Task instructions: From the listing below, copy only the lines from the line that contains "ATOM 135 C C" to the line that contains "ATOM 144 O O", counting those two lines as part of the copy.

Information shown:

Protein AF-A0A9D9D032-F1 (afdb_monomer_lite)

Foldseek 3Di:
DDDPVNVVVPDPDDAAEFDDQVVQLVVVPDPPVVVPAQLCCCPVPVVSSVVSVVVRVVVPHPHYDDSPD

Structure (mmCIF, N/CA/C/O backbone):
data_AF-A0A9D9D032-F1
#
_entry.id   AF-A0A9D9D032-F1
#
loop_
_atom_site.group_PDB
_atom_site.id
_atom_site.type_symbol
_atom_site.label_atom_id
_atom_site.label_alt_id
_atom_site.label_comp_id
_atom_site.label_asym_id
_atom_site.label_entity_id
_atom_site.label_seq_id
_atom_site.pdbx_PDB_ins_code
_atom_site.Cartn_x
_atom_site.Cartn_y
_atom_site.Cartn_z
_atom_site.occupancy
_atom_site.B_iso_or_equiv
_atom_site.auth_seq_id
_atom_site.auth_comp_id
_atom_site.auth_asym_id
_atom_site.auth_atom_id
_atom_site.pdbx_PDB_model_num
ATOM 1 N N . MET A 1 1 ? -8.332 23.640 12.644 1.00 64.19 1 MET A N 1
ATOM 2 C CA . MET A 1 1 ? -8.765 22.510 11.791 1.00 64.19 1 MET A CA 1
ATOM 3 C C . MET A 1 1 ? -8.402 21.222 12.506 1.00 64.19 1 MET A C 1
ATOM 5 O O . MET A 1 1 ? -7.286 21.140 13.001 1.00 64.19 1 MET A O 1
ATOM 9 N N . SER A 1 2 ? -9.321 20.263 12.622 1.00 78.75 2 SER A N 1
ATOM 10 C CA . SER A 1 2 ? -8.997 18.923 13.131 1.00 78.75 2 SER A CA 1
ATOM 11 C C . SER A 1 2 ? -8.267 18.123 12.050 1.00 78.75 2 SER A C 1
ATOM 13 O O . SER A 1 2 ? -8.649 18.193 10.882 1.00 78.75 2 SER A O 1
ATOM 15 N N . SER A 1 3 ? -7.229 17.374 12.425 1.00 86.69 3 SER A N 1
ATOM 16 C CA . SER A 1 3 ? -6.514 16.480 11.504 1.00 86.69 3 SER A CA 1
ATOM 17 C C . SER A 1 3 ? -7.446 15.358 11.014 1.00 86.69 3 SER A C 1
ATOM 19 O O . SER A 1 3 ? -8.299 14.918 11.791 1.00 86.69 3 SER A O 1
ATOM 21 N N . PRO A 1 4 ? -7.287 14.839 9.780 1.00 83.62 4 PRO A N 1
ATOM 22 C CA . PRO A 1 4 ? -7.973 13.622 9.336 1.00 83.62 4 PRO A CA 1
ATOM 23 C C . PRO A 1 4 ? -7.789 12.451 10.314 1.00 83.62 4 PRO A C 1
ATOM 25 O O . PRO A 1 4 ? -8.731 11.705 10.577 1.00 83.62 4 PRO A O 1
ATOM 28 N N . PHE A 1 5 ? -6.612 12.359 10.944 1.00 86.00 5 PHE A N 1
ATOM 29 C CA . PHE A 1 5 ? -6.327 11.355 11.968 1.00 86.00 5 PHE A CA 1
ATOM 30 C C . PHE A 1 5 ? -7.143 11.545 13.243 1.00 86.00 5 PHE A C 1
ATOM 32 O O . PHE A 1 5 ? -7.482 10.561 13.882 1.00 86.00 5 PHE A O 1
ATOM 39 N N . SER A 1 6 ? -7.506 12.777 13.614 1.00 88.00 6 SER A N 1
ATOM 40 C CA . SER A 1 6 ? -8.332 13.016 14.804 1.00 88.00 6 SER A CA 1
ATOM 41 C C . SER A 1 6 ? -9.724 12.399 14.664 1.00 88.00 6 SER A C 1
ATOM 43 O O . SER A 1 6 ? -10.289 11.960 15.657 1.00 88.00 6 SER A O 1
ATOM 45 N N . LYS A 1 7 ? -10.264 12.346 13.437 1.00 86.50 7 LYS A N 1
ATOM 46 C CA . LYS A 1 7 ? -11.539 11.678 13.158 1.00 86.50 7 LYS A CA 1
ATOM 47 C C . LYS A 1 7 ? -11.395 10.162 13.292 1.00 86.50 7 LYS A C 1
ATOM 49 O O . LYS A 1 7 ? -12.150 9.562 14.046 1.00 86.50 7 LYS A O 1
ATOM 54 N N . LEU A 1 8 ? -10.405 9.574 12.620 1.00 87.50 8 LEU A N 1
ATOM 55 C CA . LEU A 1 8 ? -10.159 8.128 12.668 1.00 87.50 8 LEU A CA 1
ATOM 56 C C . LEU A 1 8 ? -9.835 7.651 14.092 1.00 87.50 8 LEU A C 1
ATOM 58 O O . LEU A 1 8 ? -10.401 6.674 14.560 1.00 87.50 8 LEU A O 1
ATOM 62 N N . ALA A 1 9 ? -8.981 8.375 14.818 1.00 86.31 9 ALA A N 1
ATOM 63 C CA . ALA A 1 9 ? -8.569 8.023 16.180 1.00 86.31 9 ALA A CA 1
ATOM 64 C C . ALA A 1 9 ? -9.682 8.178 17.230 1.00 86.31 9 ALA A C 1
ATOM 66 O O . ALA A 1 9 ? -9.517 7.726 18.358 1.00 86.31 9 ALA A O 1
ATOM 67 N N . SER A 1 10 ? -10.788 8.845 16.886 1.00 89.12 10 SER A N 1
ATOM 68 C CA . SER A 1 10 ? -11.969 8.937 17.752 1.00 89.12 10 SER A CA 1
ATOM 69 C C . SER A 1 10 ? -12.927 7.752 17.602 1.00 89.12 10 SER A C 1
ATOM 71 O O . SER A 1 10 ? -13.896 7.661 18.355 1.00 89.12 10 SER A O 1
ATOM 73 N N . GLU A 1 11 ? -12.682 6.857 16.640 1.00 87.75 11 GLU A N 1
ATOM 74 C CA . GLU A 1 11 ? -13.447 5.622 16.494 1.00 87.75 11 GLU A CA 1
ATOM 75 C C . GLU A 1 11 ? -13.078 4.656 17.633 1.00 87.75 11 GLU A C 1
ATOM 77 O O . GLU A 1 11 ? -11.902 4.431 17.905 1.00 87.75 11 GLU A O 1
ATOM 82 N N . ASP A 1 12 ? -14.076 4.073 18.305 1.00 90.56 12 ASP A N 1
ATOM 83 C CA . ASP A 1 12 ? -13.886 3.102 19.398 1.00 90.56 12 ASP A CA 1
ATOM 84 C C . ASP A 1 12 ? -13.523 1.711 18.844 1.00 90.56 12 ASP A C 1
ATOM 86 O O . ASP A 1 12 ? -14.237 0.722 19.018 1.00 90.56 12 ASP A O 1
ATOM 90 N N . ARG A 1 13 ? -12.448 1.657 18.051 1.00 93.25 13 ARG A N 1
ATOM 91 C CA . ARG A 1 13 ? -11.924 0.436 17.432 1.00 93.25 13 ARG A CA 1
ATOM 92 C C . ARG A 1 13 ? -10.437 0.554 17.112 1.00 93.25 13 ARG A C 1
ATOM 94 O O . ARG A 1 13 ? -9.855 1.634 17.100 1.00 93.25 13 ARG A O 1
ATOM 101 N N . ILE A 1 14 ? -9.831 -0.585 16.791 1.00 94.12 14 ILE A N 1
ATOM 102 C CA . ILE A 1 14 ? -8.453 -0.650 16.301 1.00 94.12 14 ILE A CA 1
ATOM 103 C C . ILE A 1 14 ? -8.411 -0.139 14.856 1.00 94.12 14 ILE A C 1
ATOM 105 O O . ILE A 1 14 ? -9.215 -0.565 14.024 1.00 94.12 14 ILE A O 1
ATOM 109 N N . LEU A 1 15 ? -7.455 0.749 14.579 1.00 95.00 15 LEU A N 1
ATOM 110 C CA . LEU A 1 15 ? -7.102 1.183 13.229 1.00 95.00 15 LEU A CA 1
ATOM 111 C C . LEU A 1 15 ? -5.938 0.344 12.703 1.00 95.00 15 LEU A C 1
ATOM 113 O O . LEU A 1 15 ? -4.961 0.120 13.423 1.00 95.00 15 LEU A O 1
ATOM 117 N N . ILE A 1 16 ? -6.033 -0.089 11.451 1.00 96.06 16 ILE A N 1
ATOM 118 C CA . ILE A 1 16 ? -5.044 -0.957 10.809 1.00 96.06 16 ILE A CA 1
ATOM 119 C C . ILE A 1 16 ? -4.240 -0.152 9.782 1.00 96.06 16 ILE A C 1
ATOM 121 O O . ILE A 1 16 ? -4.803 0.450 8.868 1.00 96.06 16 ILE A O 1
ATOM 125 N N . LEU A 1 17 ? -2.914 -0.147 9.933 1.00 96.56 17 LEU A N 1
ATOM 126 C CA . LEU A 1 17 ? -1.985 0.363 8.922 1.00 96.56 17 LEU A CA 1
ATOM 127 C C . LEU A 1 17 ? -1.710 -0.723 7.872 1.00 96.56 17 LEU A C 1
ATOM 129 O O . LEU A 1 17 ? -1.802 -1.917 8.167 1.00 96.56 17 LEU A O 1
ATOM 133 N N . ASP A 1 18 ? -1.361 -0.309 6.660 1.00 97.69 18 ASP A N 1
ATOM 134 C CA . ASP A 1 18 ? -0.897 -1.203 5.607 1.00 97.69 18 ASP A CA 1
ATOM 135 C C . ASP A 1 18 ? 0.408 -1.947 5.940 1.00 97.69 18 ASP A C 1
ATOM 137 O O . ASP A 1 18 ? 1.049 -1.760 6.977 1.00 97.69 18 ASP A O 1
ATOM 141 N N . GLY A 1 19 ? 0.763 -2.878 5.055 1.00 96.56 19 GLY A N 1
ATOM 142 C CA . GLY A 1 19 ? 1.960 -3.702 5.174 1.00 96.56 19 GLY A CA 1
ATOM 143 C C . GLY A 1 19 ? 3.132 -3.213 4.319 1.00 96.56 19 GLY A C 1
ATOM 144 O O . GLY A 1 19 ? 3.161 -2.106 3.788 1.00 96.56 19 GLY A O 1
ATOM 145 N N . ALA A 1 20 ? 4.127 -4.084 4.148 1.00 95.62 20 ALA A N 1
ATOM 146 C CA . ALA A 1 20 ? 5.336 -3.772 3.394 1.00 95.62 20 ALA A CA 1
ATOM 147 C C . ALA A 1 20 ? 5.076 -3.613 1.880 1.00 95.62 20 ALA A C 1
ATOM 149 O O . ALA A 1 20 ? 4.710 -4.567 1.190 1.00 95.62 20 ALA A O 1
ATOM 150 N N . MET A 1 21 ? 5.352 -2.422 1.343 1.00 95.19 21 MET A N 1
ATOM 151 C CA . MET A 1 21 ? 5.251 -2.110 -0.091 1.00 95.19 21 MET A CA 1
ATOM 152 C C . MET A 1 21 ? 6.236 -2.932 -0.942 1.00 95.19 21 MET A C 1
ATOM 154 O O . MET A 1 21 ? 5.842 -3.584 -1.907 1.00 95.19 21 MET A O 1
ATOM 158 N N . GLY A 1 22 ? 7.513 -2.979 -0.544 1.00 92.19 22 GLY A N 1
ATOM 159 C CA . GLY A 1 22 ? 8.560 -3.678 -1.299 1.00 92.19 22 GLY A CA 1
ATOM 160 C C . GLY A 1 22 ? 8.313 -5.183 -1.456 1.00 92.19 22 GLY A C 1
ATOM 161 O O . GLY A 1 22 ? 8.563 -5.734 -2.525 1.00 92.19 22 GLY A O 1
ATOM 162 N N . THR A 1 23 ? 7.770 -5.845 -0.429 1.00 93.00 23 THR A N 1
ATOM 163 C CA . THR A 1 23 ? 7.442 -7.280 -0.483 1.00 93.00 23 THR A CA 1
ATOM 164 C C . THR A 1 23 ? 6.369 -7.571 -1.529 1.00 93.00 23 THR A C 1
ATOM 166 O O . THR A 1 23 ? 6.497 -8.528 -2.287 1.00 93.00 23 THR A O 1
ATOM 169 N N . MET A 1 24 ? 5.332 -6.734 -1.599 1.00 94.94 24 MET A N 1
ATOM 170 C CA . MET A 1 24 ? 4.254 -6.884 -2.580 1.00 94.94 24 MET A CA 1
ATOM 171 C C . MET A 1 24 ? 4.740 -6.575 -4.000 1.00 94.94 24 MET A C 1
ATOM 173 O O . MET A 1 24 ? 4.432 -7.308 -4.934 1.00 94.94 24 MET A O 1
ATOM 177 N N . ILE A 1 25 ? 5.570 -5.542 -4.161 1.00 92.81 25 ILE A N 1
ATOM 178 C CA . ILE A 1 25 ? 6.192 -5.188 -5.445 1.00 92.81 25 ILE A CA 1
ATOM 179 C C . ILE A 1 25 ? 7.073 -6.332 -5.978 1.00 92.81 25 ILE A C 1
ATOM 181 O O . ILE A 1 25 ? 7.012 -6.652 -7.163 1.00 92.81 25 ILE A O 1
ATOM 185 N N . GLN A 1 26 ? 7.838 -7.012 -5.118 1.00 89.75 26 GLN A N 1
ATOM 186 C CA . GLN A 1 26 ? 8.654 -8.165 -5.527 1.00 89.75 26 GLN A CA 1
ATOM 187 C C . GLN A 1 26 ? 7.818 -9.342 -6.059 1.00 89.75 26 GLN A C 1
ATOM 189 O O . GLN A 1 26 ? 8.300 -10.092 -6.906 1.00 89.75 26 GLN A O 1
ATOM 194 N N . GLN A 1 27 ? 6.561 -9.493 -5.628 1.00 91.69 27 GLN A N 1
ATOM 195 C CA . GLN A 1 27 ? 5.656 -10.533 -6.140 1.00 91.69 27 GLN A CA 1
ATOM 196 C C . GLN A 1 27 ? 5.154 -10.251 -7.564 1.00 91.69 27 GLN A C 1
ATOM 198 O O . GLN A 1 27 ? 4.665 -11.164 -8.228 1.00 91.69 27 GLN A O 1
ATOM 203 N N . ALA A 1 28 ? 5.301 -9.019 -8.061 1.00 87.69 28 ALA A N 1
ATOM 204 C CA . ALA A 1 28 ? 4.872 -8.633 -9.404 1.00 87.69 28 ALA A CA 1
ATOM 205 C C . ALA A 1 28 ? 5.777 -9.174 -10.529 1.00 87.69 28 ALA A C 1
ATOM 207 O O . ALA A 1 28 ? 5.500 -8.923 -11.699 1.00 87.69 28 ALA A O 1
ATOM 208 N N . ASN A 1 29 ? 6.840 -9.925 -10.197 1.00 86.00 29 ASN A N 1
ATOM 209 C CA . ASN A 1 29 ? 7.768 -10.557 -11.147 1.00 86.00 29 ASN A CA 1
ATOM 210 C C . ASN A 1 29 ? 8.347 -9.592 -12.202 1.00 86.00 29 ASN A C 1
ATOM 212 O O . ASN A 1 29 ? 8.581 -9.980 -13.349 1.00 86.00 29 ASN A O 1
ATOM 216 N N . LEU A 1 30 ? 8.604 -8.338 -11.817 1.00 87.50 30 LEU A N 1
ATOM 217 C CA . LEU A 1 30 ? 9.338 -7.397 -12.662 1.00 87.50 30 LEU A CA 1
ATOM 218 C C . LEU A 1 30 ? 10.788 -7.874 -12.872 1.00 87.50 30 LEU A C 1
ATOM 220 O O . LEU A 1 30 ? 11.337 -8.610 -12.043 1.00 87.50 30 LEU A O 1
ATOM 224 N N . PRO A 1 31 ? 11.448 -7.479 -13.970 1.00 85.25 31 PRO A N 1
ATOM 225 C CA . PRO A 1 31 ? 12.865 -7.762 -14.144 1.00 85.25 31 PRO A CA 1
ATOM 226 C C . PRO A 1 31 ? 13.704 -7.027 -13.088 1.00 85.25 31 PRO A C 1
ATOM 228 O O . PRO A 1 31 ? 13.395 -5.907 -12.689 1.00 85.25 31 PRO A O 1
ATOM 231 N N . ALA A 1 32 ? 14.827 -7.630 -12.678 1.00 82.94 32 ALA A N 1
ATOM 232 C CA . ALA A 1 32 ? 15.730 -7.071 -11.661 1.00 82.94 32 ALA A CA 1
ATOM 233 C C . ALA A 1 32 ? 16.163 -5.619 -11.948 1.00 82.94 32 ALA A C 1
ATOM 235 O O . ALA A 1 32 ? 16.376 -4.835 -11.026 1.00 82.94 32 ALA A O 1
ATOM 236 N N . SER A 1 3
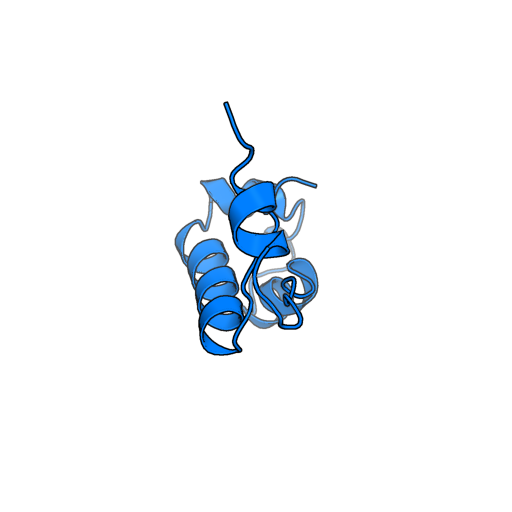3 ? 16.261 -5.257 -13.230 1.00 83.81 33 SER A N 1
ATOM 237 C CA . SER A 1 33 ? 16.604 -3.912 -13.701 1.00 83.81 33 SER A CA 1
ATOM 238 C C . SER A 1 33 ? 15.580 -2.834 -13.344 1.00 83.81 33 SER A C 1
ATOM 240 O O . SER A 1 33 ? 15.904 -1.657 -13.448 1.00 83.81 33 SER A O 1
ATOM 242 N N . GLU A 1 34 ? 14.361 -3.205 -12.954 1.00 80.38 34 GLU A N 1
AT
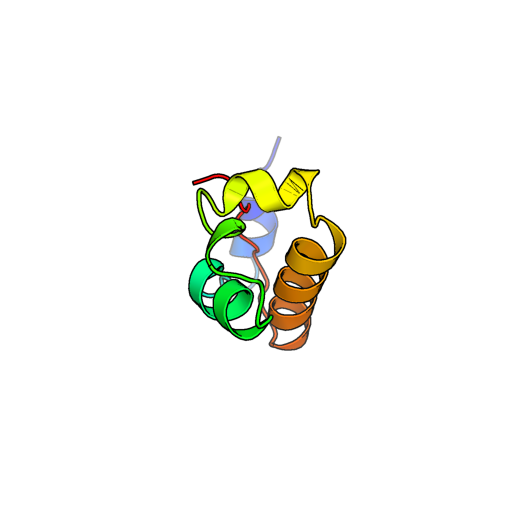OM 243 C CA . GLU A 1 34 ? 13.303 -2.261 -12.588 1.00 80.38 34 GLU A CA 1
ATOM 244 C C . GLU A 1 34 ? 13.212 -1.999 -11.079 1.00 80.38 34 GLU A C 1
ATOM 246 O O . GLU A 1 34 ? 12.654 -0.982 -10.674 1.00 80.38 34 GLU A O 1
ATOM 251 N N . PHE A 1 35 ? 13.831 -2.831 -10.235 1.00 75.25 35 PHE A N 1
ATOM 252 C CA . PHE A 1 35 ? 13.830 -2.662 -8.773 1.00 75.25 35 PHE A CA 1
ATOM 253 C C . PHE A 1 35 ? 14.974 -1.775 -8.254 1.00 75.25 35 PHE A C 1
ATOM 255 O O . PHE A 1 35 ? 15.481 -1.993 -7.155 1.00 75.25 35 PHE A O 1
ATOM 262 N N . ILE A 1 36 ? 15.425 -0.786 -9.032 1.00 74.38 36 ILE A N 1
ATOM 263 C CA . ILE A 1 36 ? 16.542 0.078 -8.612 1.00 74.38 36 ILE A CA 1
ATOM 264 C C . ILE A 1 36 ? 16.129 0.921 -7.394 1.00 74.38 36 ILE A C 1
ATOM 266 O O . ILE A 1 36 ? 16.894 1.026 -6.439 1.00 74.38 36 ILE A O 1
ATOM 270 N N . VAL A 1 37 ? 14.913 1.485 -7.418 1.00 85.19 37 VAL A N 1
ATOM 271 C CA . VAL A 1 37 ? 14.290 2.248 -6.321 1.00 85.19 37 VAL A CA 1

Solution for this task:
ATOM 135 C C . ASP A 1 18 ? 0.408 -1.947 5.940 1.00 97.69 18 ASP A C 1
ATOM 137 O O . ASP A 1 18 ? 1.049 -1.760 6.977 1.00 97.69 18 ASP A O 1
ATOM 141 N N . GLY A 1 19 ? 0.763 -2.878 5.055 1.00 96.56 19 GLY A N 1
ATOM 142 C CA . GLY A 1 19 ? 1.960 -3.702 5.174 1.00 96.56 19 GLY A CA 1
ATOM 143 C C . GLY A 1 19 ? 3.132 -3.213 4.319 1.00 96.56 19 GLY A C 1
ATOM 144 O O . GLY A 1 19 ? 3.161 -2.106 3.788 1.00 96.56 19 GLY A O 1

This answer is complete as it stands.